• WHAT THE TASK ASKS
From the line below that contains "ATOM 89 C CA" to the line that contains "ATOM 110 C C", repeat every line exactly, both ends included, and nothing else.

(Dataset items)
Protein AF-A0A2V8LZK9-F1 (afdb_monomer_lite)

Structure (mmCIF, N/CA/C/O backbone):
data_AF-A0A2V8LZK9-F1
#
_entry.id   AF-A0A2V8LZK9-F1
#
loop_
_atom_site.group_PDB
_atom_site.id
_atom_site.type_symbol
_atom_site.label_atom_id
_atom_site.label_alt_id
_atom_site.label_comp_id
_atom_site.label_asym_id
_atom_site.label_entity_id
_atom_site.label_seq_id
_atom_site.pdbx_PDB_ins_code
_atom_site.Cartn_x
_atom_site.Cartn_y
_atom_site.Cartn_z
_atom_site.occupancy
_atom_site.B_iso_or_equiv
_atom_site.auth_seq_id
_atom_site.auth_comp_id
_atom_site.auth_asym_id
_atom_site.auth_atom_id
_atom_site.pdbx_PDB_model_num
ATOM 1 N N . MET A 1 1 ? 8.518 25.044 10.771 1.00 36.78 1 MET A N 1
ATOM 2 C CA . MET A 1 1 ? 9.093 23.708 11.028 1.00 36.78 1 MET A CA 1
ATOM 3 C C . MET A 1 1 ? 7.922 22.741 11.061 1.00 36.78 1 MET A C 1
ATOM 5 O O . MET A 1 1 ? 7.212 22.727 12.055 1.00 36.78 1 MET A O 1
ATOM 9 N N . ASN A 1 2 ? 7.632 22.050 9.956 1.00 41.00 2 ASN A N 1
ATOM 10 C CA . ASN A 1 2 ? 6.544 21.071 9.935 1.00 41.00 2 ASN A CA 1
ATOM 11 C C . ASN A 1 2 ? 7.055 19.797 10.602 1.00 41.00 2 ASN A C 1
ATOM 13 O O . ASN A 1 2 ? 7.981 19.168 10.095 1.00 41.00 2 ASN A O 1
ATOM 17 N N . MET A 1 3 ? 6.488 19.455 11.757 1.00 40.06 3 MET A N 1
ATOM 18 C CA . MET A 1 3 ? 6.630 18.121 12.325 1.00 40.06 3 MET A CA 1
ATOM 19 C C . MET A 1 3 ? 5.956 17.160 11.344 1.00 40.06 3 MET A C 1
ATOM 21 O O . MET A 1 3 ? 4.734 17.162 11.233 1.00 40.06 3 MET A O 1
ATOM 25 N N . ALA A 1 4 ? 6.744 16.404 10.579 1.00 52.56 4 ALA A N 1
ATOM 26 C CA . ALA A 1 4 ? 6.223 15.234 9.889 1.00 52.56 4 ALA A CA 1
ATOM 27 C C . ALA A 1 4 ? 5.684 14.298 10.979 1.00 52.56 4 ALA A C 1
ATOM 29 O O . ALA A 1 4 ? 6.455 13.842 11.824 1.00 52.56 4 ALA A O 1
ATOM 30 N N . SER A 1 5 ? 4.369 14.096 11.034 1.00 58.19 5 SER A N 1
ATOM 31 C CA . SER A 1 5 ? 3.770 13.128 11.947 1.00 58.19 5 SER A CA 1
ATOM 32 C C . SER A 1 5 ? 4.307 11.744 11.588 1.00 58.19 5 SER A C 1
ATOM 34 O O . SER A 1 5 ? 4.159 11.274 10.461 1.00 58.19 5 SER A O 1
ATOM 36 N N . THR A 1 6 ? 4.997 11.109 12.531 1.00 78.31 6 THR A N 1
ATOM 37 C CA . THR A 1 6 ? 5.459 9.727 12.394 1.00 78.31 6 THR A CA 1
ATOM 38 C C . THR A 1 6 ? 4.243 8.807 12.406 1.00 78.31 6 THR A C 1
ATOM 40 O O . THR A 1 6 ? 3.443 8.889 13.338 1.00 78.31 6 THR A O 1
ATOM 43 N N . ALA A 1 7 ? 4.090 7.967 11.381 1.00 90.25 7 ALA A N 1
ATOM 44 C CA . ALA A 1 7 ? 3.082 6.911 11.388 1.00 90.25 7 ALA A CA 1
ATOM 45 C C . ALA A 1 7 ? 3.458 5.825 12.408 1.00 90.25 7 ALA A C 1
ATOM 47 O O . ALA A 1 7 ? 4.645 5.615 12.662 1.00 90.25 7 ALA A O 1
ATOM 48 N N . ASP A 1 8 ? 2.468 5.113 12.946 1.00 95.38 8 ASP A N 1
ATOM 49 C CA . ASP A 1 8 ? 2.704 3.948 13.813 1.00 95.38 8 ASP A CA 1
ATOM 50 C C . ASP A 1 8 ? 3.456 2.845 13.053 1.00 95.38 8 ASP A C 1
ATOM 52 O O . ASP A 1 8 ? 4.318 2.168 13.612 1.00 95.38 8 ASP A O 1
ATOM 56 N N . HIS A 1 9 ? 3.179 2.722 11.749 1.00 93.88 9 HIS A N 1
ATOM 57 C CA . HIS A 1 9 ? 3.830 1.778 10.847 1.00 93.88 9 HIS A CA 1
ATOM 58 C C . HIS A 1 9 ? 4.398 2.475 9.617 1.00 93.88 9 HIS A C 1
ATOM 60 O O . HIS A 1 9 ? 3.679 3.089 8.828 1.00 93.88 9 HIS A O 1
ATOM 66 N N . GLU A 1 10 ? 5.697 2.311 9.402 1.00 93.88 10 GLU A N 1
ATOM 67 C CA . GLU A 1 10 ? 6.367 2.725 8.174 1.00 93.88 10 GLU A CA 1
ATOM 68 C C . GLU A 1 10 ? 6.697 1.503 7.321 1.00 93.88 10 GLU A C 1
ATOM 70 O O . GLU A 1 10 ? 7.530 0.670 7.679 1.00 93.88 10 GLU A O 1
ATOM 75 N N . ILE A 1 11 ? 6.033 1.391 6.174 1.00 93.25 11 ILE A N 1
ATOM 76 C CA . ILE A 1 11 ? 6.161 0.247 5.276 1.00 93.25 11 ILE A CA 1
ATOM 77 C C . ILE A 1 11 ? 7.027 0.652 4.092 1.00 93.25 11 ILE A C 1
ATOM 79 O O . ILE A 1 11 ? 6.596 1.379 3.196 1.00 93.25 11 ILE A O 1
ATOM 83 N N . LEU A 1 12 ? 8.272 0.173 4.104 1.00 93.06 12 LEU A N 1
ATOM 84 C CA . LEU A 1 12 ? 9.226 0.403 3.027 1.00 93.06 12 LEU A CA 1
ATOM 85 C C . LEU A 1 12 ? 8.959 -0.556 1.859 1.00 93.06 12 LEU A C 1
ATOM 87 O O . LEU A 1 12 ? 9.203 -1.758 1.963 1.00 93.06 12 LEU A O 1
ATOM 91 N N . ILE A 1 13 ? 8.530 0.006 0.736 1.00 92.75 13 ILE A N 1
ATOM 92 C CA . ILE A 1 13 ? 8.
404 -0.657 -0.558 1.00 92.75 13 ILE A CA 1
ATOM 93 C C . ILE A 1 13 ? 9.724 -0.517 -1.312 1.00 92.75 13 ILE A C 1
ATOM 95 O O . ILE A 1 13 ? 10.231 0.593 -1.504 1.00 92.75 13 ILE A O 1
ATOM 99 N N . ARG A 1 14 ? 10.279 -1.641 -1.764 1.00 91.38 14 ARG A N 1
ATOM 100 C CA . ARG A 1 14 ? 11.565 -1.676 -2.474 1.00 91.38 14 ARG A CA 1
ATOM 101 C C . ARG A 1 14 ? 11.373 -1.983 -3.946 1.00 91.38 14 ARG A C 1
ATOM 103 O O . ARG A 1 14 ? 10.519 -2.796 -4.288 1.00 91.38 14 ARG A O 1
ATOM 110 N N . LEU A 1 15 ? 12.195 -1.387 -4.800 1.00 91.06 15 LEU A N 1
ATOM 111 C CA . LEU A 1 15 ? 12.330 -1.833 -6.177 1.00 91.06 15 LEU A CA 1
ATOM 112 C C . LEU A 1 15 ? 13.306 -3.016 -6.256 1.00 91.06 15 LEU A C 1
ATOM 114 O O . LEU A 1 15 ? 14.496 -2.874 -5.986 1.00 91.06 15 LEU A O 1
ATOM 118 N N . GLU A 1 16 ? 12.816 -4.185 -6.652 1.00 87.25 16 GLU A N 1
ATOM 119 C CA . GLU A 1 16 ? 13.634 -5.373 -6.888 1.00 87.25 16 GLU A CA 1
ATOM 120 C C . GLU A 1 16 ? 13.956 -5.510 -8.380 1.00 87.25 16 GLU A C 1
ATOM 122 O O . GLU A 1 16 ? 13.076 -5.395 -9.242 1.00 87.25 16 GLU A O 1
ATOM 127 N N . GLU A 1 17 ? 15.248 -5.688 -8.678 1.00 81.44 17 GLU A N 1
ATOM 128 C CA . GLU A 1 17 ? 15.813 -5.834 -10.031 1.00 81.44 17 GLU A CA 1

...

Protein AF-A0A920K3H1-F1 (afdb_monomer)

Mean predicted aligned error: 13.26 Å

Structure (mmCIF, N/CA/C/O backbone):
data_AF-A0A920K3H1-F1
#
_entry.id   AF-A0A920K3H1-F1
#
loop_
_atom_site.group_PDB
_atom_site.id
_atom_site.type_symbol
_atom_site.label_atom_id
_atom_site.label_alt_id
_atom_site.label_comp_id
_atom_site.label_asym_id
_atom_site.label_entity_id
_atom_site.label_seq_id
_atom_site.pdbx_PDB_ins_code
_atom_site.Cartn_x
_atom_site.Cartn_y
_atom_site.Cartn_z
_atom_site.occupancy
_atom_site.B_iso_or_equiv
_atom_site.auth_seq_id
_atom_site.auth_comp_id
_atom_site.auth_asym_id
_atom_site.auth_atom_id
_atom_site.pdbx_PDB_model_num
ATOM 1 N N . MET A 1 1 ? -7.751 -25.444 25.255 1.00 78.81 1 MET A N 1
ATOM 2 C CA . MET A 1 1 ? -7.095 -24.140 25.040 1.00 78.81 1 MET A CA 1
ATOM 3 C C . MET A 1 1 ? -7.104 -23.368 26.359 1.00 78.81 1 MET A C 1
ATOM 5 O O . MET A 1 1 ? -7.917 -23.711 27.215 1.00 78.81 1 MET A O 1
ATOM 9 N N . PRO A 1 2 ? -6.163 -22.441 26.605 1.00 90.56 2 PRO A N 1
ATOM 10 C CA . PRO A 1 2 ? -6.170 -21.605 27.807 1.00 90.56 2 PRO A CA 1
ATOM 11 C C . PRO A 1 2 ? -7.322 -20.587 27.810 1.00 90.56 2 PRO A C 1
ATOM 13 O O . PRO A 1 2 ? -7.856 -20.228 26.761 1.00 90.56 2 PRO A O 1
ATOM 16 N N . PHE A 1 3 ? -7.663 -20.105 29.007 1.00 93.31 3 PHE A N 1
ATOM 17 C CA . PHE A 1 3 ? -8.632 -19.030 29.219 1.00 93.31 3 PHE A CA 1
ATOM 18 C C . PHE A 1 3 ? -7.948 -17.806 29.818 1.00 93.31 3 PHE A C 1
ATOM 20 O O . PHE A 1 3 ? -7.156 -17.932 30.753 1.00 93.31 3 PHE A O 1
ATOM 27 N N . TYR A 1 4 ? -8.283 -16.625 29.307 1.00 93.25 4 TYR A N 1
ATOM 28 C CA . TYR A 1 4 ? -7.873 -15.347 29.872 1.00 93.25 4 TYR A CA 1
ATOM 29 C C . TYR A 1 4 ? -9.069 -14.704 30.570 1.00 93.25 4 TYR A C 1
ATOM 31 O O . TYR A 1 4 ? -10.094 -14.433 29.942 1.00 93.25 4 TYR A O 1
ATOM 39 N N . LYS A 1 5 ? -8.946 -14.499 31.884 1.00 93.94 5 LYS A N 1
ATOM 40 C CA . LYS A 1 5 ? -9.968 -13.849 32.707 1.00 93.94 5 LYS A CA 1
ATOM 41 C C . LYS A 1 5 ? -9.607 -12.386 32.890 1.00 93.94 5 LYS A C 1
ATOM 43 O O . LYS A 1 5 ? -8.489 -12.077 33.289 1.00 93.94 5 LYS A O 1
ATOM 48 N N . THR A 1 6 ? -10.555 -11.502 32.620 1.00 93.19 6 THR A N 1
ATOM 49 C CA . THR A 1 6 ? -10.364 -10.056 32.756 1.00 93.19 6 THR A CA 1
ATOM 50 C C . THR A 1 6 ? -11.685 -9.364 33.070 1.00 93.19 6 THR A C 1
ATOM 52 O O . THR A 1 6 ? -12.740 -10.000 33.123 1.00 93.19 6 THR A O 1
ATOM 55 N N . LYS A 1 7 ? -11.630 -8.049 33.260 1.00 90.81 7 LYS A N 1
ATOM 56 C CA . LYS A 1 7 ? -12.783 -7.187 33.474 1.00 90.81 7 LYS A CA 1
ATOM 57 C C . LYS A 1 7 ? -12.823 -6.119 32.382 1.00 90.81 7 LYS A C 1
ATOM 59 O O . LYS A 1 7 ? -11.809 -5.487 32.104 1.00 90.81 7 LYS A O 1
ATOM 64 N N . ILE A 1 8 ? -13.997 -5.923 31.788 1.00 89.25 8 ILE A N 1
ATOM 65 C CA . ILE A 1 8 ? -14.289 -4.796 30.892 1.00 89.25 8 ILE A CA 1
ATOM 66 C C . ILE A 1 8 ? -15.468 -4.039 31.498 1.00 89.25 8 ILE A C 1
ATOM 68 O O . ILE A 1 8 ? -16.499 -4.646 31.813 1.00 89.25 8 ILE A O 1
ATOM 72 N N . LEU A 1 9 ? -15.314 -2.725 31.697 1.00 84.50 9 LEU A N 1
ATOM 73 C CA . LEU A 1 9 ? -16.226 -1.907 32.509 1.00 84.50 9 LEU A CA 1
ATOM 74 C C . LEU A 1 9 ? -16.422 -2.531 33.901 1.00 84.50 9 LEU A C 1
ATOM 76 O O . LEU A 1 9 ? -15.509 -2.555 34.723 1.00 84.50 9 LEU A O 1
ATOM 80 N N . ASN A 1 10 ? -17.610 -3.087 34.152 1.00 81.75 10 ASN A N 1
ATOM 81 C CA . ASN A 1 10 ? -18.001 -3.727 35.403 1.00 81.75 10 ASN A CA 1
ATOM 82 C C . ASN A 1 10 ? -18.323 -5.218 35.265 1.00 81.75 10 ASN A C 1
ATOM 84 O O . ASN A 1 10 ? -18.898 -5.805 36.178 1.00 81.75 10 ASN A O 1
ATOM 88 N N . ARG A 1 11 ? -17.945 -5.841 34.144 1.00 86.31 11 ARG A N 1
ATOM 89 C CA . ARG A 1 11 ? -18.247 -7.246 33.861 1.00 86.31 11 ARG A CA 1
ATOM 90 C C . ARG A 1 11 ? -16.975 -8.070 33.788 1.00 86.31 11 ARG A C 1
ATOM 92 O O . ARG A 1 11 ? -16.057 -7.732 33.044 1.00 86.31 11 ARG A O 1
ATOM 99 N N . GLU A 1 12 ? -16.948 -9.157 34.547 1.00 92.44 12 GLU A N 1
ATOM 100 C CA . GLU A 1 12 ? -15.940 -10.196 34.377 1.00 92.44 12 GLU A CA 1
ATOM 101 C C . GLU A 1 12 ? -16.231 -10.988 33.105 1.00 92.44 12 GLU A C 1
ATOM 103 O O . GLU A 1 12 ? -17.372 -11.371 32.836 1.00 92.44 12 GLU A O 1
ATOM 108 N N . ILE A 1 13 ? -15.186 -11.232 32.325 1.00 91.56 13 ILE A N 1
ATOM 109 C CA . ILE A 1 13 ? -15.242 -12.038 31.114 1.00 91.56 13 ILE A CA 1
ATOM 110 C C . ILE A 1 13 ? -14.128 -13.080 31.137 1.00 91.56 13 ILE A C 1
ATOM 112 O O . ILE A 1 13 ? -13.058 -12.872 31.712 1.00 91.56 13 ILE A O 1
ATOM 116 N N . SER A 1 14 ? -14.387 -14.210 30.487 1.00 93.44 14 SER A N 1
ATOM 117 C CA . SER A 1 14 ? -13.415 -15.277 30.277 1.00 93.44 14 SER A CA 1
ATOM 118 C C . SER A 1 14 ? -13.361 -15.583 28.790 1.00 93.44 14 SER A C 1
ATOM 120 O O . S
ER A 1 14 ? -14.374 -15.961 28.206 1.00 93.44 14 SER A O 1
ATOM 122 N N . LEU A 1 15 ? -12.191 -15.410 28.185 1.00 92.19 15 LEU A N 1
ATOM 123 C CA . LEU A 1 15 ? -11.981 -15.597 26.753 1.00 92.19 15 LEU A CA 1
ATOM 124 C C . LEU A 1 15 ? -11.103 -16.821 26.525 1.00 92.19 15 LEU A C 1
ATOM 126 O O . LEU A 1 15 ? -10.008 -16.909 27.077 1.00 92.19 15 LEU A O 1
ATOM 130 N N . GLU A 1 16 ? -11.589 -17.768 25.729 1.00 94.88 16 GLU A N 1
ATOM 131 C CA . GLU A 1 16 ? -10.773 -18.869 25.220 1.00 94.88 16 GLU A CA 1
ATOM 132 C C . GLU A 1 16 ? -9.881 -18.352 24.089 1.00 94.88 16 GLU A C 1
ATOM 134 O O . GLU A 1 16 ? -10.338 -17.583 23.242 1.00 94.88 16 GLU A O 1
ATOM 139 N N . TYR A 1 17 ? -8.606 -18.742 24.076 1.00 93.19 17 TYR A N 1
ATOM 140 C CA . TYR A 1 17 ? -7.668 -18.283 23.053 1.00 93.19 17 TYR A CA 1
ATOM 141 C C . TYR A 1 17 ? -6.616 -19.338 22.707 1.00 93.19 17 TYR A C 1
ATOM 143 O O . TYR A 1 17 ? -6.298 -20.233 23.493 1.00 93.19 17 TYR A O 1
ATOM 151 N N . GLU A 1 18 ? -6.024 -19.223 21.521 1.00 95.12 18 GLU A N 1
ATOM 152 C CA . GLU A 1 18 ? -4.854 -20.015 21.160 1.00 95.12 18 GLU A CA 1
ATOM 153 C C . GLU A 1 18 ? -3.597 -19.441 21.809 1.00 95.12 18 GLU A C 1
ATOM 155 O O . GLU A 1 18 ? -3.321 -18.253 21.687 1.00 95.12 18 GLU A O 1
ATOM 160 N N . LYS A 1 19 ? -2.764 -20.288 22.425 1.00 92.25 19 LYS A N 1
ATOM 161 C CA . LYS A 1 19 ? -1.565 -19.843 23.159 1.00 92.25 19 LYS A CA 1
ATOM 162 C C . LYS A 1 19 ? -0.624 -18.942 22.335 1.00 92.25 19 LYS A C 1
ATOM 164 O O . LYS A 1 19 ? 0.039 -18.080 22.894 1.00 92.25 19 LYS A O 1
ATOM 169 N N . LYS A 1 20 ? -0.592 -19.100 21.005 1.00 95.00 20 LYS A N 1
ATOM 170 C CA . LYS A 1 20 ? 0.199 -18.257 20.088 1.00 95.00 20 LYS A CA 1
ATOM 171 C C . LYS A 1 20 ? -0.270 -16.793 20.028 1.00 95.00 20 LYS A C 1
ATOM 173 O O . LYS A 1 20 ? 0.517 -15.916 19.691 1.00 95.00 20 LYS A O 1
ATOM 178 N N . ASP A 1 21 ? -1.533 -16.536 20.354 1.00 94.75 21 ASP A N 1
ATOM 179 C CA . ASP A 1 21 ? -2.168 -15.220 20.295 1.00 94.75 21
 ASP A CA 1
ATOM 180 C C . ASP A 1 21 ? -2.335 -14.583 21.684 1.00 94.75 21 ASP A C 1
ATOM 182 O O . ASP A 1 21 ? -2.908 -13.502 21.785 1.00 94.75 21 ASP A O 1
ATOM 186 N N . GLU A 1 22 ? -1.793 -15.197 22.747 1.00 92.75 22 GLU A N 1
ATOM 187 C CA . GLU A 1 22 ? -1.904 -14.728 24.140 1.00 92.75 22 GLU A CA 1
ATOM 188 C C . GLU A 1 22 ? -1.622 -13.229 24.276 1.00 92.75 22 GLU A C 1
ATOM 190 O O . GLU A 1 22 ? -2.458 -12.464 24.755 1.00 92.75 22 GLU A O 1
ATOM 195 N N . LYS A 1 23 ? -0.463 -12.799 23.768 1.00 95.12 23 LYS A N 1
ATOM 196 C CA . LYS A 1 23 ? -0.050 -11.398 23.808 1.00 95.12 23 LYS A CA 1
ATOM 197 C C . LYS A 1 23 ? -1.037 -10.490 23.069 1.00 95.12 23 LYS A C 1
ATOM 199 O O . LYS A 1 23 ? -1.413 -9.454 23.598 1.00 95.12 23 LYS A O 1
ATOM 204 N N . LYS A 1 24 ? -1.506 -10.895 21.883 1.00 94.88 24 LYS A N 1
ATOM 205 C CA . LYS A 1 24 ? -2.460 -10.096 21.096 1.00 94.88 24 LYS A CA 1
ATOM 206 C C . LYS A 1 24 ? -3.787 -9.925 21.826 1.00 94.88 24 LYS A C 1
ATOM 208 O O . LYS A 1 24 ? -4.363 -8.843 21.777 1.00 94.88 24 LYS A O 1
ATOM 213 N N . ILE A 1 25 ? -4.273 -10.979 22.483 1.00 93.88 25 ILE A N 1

• TASK SOLUTION
ATOM 89 C CA . ARG A 1 11 ? -18.247 -7.246 33.861 1.00 86.31 11 ARG A CA 1
ATOM 90 C C . ARG A 1 11 ? -16.975 -8.070 33.788 1.00 86.31 11 ARG A C 1
ATOM 92 O O . ARG A 1 11 ? -16.057 -7.732 33.044 1.00 86.31 11 ARG A O 1
ATOM 99 N N . GLU A 1 12 ? -16.948 -9.157 34.547 1.00 92.44 12 GLU A N 1
ATOM 100 C CA . GLU A 1 12 ? -15.940 -10.196 34.377 1.00 92.44 12 GLU A CA 1
ATOM 101 C C . GLU A 1 12 ? -16.231 -10.988 33.105 1.00 92.44 12 GLU A C 1
ATOM 103 O O . GLU A 1 12 ? -17.372 -11.371 32.836 1.00 92.44 12 GLU A O 1
ATOM 108 N N . ILE A 1 13 ? -15.186 -11.232 32.325 1.00 91.56 13 ILE A N 1
ATOM 109 C CA . ILE A 1 13 ? -15.242 -12.038 31.114 1.00 91.56 13 ILE A CA 1
ATOM 110 C C . ILE A 1 13 ? -14.128 -13.080 31.137 1.00 91.56 13 ILE A C 1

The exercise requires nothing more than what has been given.